Artificial intelligence is the buzzword of our time, with technologists insisting that every organisation should be making use of AI to remain competitive. But what if adopting AI also makes you more vulnerable to a damaging cyber attack? That is the fear of a growing number of cyber security experts, who warn that the nature of AI tools and applications, including generative AI platforms, means they have blind spots that fraudsters and criminals could exploit – with disastrous consequences.
Enter SydeLabs, a San Francisco-based start-up launched earlier this year to tackle exactly this problem – and which is today announcing the successful completion of a $2.5 million seed funding round. “The rise of AI makes it essential that we think more deeply about how to prevent AI applications going rogue,” says Ankita Kumari, who co-founded the business with Ruchir Patwa. “We are starting to see a big increase in the number of attackers targeting AI applications specifically.”
She’s not the first to sound the alarm. Research specialist Verdict tipped the nascent market for cyber security solutions aimed at protecting AI applications as one to watch last summer, particularly as regulation of AI tools and products continues to increase. Groups such as Stack Overflow have warned that AI applications are providing bad actors with an increasingly large surface area to attack. It could be possible to interfere with the decisions made by AI models, for example, or to access the sensitive data on which these models have been trained.

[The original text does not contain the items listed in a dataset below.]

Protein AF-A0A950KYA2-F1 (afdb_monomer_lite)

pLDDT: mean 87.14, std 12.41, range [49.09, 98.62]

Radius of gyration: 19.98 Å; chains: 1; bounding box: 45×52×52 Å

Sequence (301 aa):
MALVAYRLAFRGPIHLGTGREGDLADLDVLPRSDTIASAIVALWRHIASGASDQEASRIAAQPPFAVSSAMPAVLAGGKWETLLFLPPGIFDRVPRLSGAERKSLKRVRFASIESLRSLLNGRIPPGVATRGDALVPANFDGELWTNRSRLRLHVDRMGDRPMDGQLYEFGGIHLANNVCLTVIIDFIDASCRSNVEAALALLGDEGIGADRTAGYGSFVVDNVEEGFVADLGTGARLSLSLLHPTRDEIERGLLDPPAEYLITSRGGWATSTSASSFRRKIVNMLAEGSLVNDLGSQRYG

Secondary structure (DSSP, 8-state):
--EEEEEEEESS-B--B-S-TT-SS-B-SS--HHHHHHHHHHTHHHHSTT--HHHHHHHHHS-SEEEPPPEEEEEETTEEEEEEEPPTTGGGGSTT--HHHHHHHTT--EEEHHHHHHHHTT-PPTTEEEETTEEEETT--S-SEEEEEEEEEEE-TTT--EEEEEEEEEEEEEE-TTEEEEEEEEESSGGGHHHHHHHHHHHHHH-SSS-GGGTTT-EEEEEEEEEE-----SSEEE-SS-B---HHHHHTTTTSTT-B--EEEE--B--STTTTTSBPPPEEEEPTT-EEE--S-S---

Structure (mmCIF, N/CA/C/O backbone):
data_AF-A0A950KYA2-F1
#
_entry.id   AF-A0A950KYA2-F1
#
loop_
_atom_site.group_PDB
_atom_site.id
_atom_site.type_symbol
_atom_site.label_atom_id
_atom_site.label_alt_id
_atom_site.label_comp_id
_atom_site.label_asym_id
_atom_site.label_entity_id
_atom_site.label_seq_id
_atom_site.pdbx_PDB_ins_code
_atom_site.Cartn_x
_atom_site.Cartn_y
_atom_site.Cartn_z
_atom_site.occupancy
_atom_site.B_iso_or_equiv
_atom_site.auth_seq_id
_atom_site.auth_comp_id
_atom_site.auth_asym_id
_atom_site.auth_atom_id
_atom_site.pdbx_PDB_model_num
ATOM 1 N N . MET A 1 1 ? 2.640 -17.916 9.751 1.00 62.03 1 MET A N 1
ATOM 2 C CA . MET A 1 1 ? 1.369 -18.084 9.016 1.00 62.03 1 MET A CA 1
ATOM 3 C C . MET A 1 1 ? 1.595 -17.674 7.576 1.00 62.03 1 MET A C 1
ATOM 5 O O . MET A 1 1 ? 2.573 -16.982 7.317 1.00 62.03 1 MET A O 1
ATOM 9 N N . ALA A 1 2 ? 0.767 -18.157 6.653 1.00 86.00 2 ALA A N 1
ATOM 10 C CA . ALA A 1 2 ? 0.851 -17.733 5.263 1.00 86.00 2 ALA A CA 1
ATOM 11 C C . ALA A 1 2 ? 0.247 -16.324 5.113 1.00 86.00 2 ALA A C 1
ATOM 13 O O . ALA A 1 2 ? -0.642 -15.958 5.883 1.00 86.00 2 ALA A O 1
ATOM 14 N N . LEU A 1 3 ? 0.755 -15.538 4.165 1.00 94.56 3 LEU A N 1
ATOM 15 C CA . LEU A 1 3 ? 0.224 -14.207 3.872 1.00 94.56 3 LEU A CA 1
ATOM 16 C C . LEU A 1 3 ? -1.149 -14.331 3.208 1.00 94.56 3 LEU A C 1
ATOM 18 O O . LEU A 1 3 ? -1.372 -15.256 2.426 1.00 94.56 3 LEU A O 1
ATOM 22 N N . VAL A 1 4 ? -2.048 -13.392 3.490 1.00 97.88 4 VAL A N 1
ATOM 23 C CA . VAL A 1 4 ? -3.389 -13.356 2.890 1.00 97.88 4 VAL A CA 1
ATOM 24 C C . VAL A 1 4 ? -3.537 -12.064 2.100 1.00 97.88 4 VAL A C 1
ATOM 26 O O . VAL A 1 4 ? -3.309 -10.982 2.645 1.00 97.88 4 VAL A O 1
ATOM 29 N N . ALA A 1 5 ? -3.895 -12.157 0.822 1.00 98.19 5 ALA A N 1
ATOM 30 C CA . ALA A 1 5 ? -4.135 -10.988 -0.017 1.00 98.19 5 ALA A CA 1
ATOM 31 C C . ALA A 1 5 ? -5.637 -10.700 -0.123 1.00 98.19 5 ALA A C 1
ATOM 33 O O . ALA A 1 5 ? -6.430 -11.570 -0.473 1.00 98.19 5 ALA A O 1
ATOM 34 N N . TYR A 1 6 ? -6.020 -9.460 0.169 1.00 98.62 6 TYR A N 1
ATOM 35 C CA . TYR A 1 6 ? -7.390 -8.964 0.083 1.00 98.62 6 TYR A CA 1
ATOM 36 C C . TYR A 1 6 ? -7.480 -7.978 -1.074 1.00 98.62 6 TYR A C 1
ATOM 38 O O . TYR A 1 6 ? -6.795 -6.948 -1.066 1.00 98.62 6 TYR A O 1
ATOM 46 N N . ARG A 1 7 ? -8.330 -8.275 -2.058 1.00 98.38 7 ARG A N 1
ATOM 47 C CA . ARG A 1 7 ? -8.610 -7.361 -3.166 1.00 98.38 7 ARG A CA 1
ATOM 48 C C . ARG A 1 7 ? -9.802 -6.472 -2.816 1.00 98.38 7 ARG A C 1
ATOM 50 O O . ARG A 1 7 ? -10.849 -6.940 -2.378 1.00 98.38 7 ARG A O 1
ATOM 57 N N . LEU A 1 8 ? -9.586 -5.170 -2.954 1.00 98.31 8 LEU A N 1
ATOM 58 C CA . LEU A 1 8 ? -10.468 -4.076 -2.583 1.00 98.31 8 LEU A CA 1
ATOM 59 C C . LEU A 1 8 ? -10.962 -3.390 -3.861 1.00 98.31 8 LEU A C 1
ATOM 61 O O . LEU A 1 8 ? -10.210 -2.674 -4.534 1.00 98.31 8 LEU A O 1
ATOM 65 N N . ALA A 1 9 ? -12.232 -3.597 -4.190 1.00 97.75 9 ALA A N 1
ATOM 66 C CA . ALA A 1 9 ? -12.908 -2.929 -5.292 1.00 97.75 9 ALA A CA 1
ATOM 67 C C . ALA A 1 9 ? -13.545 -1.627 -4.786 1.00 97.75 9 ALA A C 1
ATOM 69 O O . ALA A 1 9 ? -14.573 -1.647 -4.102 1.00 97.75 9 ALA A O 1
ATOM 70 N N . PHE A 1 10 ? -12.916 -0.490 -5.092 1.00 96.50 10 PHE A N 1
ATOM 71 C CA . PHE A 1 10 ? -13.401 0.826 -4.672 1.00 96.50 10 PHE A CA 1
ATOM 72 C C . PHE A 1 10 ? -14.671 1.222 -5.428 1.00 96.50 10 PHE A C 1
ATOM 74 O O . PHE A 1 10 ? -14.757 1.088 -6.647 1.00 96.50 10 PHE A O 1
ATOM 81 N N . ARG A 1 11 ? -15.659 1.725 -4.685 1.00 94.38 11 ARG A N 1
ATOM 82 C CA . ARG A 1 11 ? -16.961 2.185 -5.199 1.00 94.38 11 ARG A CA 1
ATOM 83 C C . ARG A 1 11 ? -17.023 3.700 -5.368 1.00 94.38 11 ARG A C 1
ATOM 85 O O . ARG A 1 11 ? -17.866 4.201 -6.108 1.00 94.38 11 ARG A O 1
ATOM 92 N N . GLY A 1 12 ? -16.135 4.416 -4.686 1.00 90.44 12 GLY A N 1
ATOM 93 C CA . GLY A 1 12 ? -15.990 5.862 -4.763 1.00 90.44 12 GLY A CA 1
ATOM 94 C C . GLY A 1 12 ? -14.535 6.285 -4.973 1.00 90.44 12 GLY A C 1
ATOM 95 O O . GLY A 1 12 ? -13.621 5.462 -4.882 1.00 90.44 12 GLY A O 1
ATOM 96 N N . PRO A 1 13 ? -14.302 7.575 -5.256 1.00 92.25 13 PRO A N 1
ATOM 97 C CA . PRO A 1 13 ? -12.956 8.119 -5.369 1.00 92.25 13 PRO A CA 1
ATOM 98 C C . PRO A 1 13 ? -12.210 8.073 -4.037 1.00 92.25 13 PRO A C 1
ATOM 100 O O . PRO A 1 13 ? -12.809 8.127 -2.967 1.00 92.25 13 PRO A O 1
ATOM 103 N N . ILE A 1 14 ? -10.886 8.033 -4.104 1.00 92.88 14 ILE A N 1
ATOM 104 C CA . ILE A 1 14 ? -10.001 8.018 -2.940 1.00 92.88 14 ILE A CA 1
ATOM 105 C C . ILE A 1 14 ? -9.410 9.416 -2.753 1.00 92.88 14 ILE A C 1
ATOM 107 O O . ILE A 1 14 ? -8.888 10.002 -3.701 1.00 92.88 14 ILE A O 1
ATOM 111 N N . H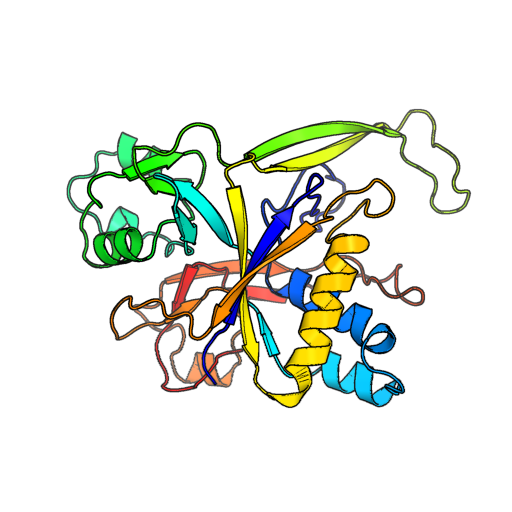IS A 1 15 ? -9.459 9.949 -1.532 1.00 89.00 15 HIS A N 1
ATOM 112 C CA . HIS A 1 15 ? -8.759 11.182 -1.171 1.00 89.00 15 HIS A CA 1
ATOM 113 C C . HIS A 1 15 ? -7.812 10.927 -0.002 1.00 89.00 15 HIS A C 1
ATOM 115 O O . HIS A 1 15 ? -8.242 10.623 1.115 1.00 89.00 15 HIS A O 1
ATOM 121 N N . LEU A 1 16 ? -6.519 11.102 -0.259 1.00 82.44 16 LEU A N 1
ATOM 122 C CA . LEU A 1 16 ? -5.451 10.944 0.718 1.00 82.44 16 LEU A CA 1
ATOM 123 C C . LEU A 1 16 ? -4.570 12.186 0.660 1.00 82.44 16 LEU A C 1
ATOM 125 O O . LEU A 1 16 ? -3.744 12.309 -0.235 1.00 82.44 16 LEU A O 1
ATOM 129 N N . GLY A 1 17 ? -4.744 13.115 1.595 1.00 72.88 17 GLY A N 1
ATOM 130 C CA . GLY A 1 17 ? -3.852 14.270 1.673 1.00 72.88 17 GLY A CA 1
ATOM 131 C C . GLY A 1 17 ? -2.430 13.841 2.044 1.00 72.88 17 GLY A C 1
ATOM 132 O O . GLY A 1 17 ? -2.246 12.968 2.894 1.00 72.88 17 GLY A O 1
ATOM 133 N N . THR A 1 18 ? -1.416 14.496 1.476 1.00 64.62 18 THR A N 1
ATOM 134 C CA . THR A 1 18 ? 0.005 14.215 1.780 1.00 64.62 18 THR A CA 1
ATOM 135 C C . THR A 1 18 ? 0.444 14.663 3.182 1.00 64.62 18 THR A C 1
ATOM 137 O O . THR A 1 18 ? 1.589 14.456 3.587 1.00 64.62 18 THR A O 1
ATOM 140 N N . GLY A 1 19 ? -0.453 15.291 3.953 1.00 57.06 19 GLY A N 1
ATOM 141 C CA . GLY A 1 19 ? -0.180 15.803 5.300 1.00 57.06 19 GLY A CA 1
ATOM 142 C C . GLY A 1 19 ? 0.630 17.107 5.326 1.00 57.06 19 GLY A C 1
ATOM 143 O O . GLY A 1 19 ? 0.997 17.573 6.412 1.00 57.06 19 GLY A O 1
ATOM 144 N N . ARG A 1 20 ? 0.905 17.702 4.155 1.00 56.66 20 ARG A N 1
ATOM 145 C CA . ARG A 1 20 ? 1.470 19.050 4.012 1.00 56.66 20 ARG A CA 1
ATOM 146 C C . ARG A 1 20 ? 0.386 20.104 4.238 1.00 56.66 20 ARG A C 1
ATOM 148 O O . ARG A 1 20 ? -0.775 19.908 3.898 1.00 56.66 20 ARG A O 1
ATOM 155 N N . GLU A 1 21 ? 0.758 21.209 4.876 1.00 50.94 21 GLU A N 1
ATOM 156 C CA . GLU A 1 21 ? -0.170 22.316 5.119 1.00 50.94 21 GLU A CA 1
ATOM 157 C C . GLU A 1 21 ? -0.449 23.083 3.823 1.00 50.94 21 GLU A C 1
ATOM 159 O O . GLU A 1 21 ? 0.471 23.369 3.062 1.00 50.94 21 GLU A O 1
ATOM 164 N N . GLY A 1 22 ? -1.716 23.447 3.608 1.00 49.84 22 GLY A N 1
ATOM 165 C CA . GLY A 1 22 ? -2.122 24.412 2.583 1.00 49.84 22 GLY A CA 1
ATOM 166 C C . GLY A 1 22 ? -2.406 23.852 1.188 1.00 49.84 22 GLY A C 1
ATOM 167 O O . GLY A 1 22 ? -2.940 24.598 0.374 1.00 49.84 22 GLY A O 1
ATOM 168 N N . ASP A 1 23 ? -2.129 22.573 0.920 1.00 55.12 23 ASP A N 1
ATOM 169 C CA . ASP A 1 23 ? -2.385 21.965 -0.391 1.00 55.12 23 ASP A CA 1
ATOM 170 C C . ASP A 1 23 ? -3.228 20.686 -0.267 1.00 55.12 23 ASP A C 1
ATOM 172 O O . ASP A 1 23 ? -2.721 19.587 -0.061 1.00 55.12 23 ASP A O 1
ATOM 176 N N . LEU A 1 24 ? -4.552 20.852 -0.354 1.00 55.97 24 LEU A N 1
ATOM 177 C CA . LEU A 1 24 ? -5.526 19.751 -0.382 1.00 55.97 24 LEU A CA 1
ATOM 178 C C . LEU A 1 24 ? -5.650 19.107 -1.779 1.00 55.97 24 LEU A C 1
ATOM 180 O O . LEU A 1 24 ? -6.424 18.158 -1.948 1.00 55.97 24 LEU A O 1
ATOM 184 N N . ALA A 1 25 ? -4.912 19.609 -2.774 1.00 52.50 25 ALA A N 1
ATOM 185 C CA . ALA A 1 25 ? -4.804 19.009 -4.100 1.00 52.50 25 ALA A CA 1
ATOM 186 C C . ALA A 1 25 ? -3.587 18.074 -4.218 1.00 52.50 25 ALA A C 1
ATOM 188 O O . ALA A 1 25 ? -3.589 17.194 -5.083 1.00 52.50 25 ALA A O 1
ATOM 189 N N . ASP A 1 26 ? -2.588 18.213 -3.339 1.00 58.38 26 ASP A N 1
ATOM 190 C CA . ASP A 1 26 ? -1.482 17.263 -3.208 1.00 58.38 26 ASP A CA 1
ATOM 191 C C . ASP A 1 26 ? -1.984 15.962 -2.563 1.00 58.38 26 ASP A C 1
ATOM 193 O O . ASP A 1 26 ? -2.354 15.912 -1.382 1.00 58.38 26 ASP A O 1
ATOM 197 N N . LEU A 1 27 ? -2.027 14.899 -3.368 1.00 60.88 27 LEU A N 1
ATOM 198 C CA . LEU A 1 27 ? -2.571 13.604 -2.976 1.00 60.88 27 LEU A CA 1
ATOM 199 C C . LEU A 1 27 ? -1.504 12.516 -2.975 1.00 60.88 27 LEU A C 1
ATOM 201 O O . LEU A 1 27 ? -0.786 12.322 -3.959 1.00 60.88 27 LEU A O 1
ATOM 205 N N . ASP A 1 28 ? -1.513 11.704 -1.920 1.00 73.69 28 ASP A N 1
ATOM 206 C CA . ASP A 1 28 ? -1.002 10.345 -2.028 1.00 73.69 28 ASP A CA 1
ATOM 207 C C . ASP A 1 28 ? -1.922 9.566 -2.982 1.00 73.69 28 ASP A C 1
ATOM 209 O O . ASP A 1 28 ? -3.148 9.585 -2.869 1.00 73.69 28 ASP A O 1
ATOM 213 N N . VAL A 1 29 ? -1.326 8.884 -3.960 1.00 78.31 29 VAL A N 1
ATOM 214 C CA . VAL A 1 29 ? -2.097 8.225 -5.025 1.00 78.31 29 VAL A CA 1
ATOM 215 C C . VAL A 1 29 ? -2.881 7.022 -4.493 1.00 78.31 29 VAL A C 1
ATOM 217 O O . VAL A 1 29 ? -4.027 6.825 -4.882 1.00 78.31 29 VAL A O 1
ATOM 220 N N . LEU A 1 30 ? -2.275 6.223 -3.609 1.00 91.62 30 LEU A N 1
ATOM 221 C CA . LEU A 1 30 ? -2.851 4.992 -3.057 1.00 91.62 30 LEU A CA 1
ATOM 222 C C . LEU A 1 30 ? -2.660 4.941 -1.529 1.00 91.62 30 LEU A C 1
ATOM 224 O O . LEU A 1 30 ? -1.661 5.474 -1.036 1.00 91.62 30 LEU A O 1
ATOM 228 N N . PRO A 1 31 ? -3.567 4.286 -0.770 1.00 94.12 31 PRO A N 1
ATOM 229 C CA . PRO A 1 31 ? -3.425 4.150 0.678 1.00 94.12 31 PRO A CA 1
ATOM 230 C C . PRO A 1 31 ? -2.132 3.425 1.065 1.00 94.12 31 PRO A C 1
ATOM 232 O O . PRO A 1 31 ? -1.849 2.334 0.572 1.00 94.12 31 PRO A O 1
ATOM 235 N N . ARG A 1 32 ? -1.356 4.007 1.981 1.00 95.44 32 ARG A N 1
ATOM 236 C CA . ARG A 1 32 ? -0.123 3.395 2.502 1.00 95.44 32 ARG A CA 1
ATOM 237 C C . ARG A 1 32 ? -0.398 2.569 3.760 1.00 95.44 32 ARG A C 1
ATOM 239 O O . ARG A 1 32 ? -1.441 2.728 4.399 1.00 95.44 32 ARG A O 1
ATOM 246 N N . SER A 1 33 ? 0.531 1.684 4.115 1.00 96.62 33 SER A N 1
ATOM 247 C CA . SER A 1 33 ? 0.373 0.719 5.210 1.00 96.62 33 SER A CA 1
ATOM 248 C C . SER A 1 33 ? 0.067 1.373 6.558 1.00 96.62 33 SER A C 1
ATOM 250 O O . SER A 1 33 ? -0.770 0.870 7.298 1.00 96.62 33 SER A O 1
ATOM 252 N N . ASP A 1 34 ? 0.682 2.519 6.862 1.00 93.38 34 ASP A N 1
ATOM 253 C CA . ASP A 1 34 ? 0.429 3.298 8.082 1.00 93.38 34 ASP A CA 1
ATOM 254 C C . ASP A 1 34 ? -1.030 3.765 8.175 1.00 93.38 34 ASP A C 1
ATOM 256 O O . ASP A 1 34 ? -1.640 3.732 9.246 1.00 93.38 34 ASP A O 1
ATOM 260 N N . THR A 1 35 ? -1.596 4.171 7.040 1.00 93.00 35 THR A N 1
ATOM 261 C CA . THR A 1 35 ? -2.970 4.656 6.909 1.00 93.00 35 THR A CA 1
ATOM 262 C C . THR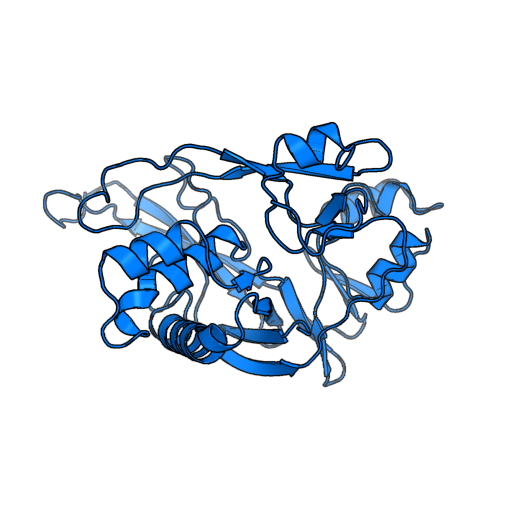 A 1 35 ? -3.953 3.503 7.067 1.00 93.00 35 THR A C 1
ATOM 264 O O . THR A 1 35 ? -4.904 3.618 7.838 1.00 93.00 35 THR A O 1
ATOM 267 N N . ILE A 1 36 ? -3.693 2.377 6.399 1.00 96.25 36 ILE A N 1
ATOM 268 C CA . ILE A 1 36 ? -4.526 1.169 6.481 1.00 96.25 36 ILE A CA 1
ATOM 269 C C . ILE A 1 36 ? -4.493 0.593 7.903 1.00 96.25 36 ILE A C 1
ATOM 271 O O . ILE A 1 36 ? -5.545 0.362 8.497 1.00 96.25 36 ILE A O 1
ATOM 275 N N . ALA A 1 37 ? -3.303 0.436 8.491 1.00 95.25 37 ALA A N 1
ATOM 276 C CA . ALA A 1 37 ? -3.146 -0.050 9.859 1.00 95.25 37 ALA A CA 1
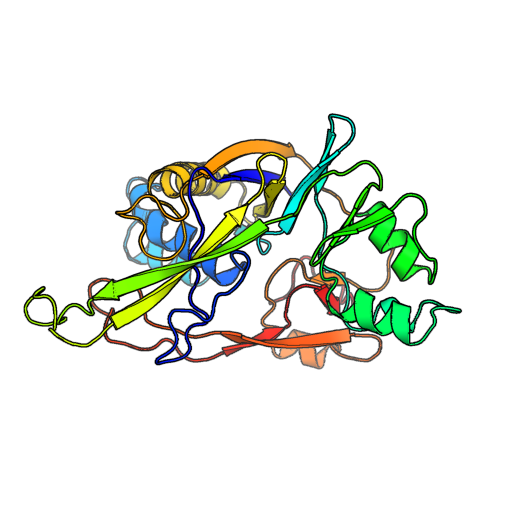ATOM 277 C C . ALA A 1 37 ? -3.834 0.879 10.868 1.00 95.25 37 ALA A C 1
ATOM 279 O O . ALA A 1 37 ? -4.590 0.409 11.716 1.00 95.25 37 ALA A O 1
ATOM 280 N N . SER A 1 38 ? -3.643 2.199 10.742 1.00 91.69 38 SER A N 1
ATOM 281 C CA . SER A 1 38 ? -4.319 3.179 11.602 1.00 91.69 38 SER A CA 1
ATOM 282 C C . SER A 1 38 ? -5.840 3.093 11.483 1.00 91.69 38 SER A C 1
ATOM 284 O O . SER A 1 38 ? -6.525 3.228 12.491 1.00 91.69 38 SER A O 1
ATOM 286 N N . ALA A 1 39 ? -6.371 2.880 10.276 1.00 92.81 39 ALA A N 1
ATOM 287 C CA . ALA A 1 39 ? -7.807 2.765 10.041 1.00 92.81 39 ALA A CA 1
ATOM 288 C C . ALA A 1 39 ? -8.390 1.503 10.701 1.00 92.81 39 ALA A C 1
ATOM 290 O O . ALA A 1 39 ? -9.403 1.588 11.392 1.00 92.81 39 ALA A O 1
ATOM 291 N N . ILE A 1 40 ? -7.706 0.361 10.578 1.00 94.50 40 ILE A N 1
ATOM 292 C CA . ILE A 1 40 ? -8.099 -0.893 11.242 1.00 94.50 40 ILE A CA 1
ATOM 293 C C . ILE A 1 40 ? -8.061 -0.731 12.769 1.00 94.50 40 ILE A C 1
ATOM 295 O O . ILE A 1 40 ? -9.024 -1.067 13.457 1.00 94.50 40 ILE A O 1
ATOM 299 N N . VAL A 1 41 ? -6.973 -0.172 13.310 1.00 92.38 41 VAL A N 1
ATOM 300 C CA . VAL A 1 41 ? -6.810 0.044 14.758 1.00 92.38 41 VAL A CA 1
ATOM 301 C C . VAL A 1 41 ? -7.832 1.049 15.298 1.00 92.38 41 VAL A C 1
ATOM 303 O O . VAL A 1 41 ? -8.356 0.861 16.394 1.00 92.38 41 VAL A O 1
ATOM 306 N N . ALA A 1 42 ? -8.165 2.098 14.540 1.00 89.00 42 ALA A N 1
ATOM 307 C CA . ALA A 1 42 ? -9.167 3.084 14.947 1.00 89.00 42 ALA A CA 1
ATOM 308 C C . ALA A 1 42 ? -10.558 2.460 15.132 1.00 89.00 42 ALA A C 1
ATOM 310 O O . ALA A 1 42 ? -11.311 2.892 16.003 1.00 89.00 42 ALA A O 1
ATOM 311 N N . LEU A 1 43 ? -10.875 1.419 14.359 1.00 90.12 43 LEU A N 1
ATOM 312 C CA . LEU A 1 43 ? -12.139 0.696 14.462 1.00 90.12 43 LEU A CA 1
ATOM 313 C C . LEU A 1 43 ? -12.110 -0.454 15.470 1.00 90.12 43 LEU A C 1
ATOM 315 O O . LEU A 1 43 ? -13.146 -1.077 15.694 1.00 90.12 43 LEU A O 1
ATOM 319 N N . TRP A 1 44 ? -10.973 -0.723 16.122 1.00 89.12 44 TRP A N 1
ATOM 320 C CA . TRP A 1 44 ? -10.794 -1.932 16.930 1.00 89.12 44 TRP A CA 1
ATOM 321 C C . TRP A 1 44 ? -11.855 -2.101 18.020 1.00 89.12 44 TRP A C 1
ATOM 323 O O . TRP A 1 44 ? -12.369 -3.194 18.225 1.00 89.12 44 TRP A O 1
ATOM 333 N N . ARG A 1 45 ? -12.259 -1.009 18.676 1.00 85.38 45 ARG A N 1
ATOM 334 C CA . ARG A 1 45 ? -13.301 -1.039 19.719 1.00 85.38 45 ARG A CA 1
ATOM 335 C C . ARG A 1 45 ? -14.708 -1.301 19.188 1.00 85.38 45 ARG A C 1
ATOM 337 O O . ARG A 1 45 ? -15.561 -1.742 19.949 1.00 85.38 45 ARG A O 1
ATOM 344 N N . HIS A 1 46 ? -14.958 -0.995 17.918 1.00 84.94 46 HIS A N 1
ATOM 345 C CA . HIS A 1 46 ? -16.246 -1.250 17.276 1.00 84.94 46 HIS A CA 1
ATOM 346 C C . HIS A 1 46 ? -16.382 -2.716 16.855 1.00 84.94 46 HIS A C 1
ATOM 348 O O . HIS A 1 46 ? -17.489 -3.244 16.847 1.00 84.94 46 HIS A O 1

SydeLabs has developed two products that give enterprises and other AI users an opportunity to fight back. Its Sydebox solution, now being used by around 15 early-adopting customers, enables organisations to scan their AI applications to identify vulnerabilities that an attacker might exploit so these can be addressed. Kumari says the organisations using this software have already found more than 15,000 potential weak points in 50 different applications they have deployed.
SydeGuard, the company’s second application, will be launched in the coming weeks, and will provide organisations with a means to detect live attacks on their AI systems. The software works by assigning a risk score to each interaction with the system; the organisation can set a threshold above which it is notified of such interactions so that it can take action accordingly.
AI applications require a different approach to the way in which traditional cyber threats are detected, Kumari says. “Traditionally, security has mostly relied on pattern-based approaches for detecting both vulnerabilities and attacks,” she says. “That approach does not work for generative AI applications – the intent of the user matters more than the exact input of the user.”
It’s an issue that the large cyber security product providers recognise, Kumari says, but one where they find it difficult to move with the speed required given the rapidly evolving threat, with new problems emerging in real time. Smaller providers offer greater agility, she argues.
That is driving something of a race to become the product provider of choice, with several possible distribution channels in play. Kumari is keen to sell SydeLabs’ products to enterprise customers on a standalone basis, but also sees commercial potential in partnerships with established cyber security players and with AI application designers.
Rivals to SydeLabs include firms such as Lakera and Prompt Security, which have also developed cyber security solutions designed specifically for AI applications.
SydeLabs is therefore anxious to continue innovating at pace, with plans for a third product launch in the coming months to help organisations identify their compliance gaps as regulation steps up.
Today’s fundraising will support this rush to innovate, with the new capital earmarked for research and development. The round was led by RTP Global, with participation from Picus Capital and a number of angel investors.
“SydeLabs is setting new standards for AI applications that are as secure as they are ground breaking,” says Galina Chifina, a partner on RTP Global’s Asia Investment team. “SydeLabs’ approach to AI security showcases the kind of forward-thinking application of technology we champion at RTP.”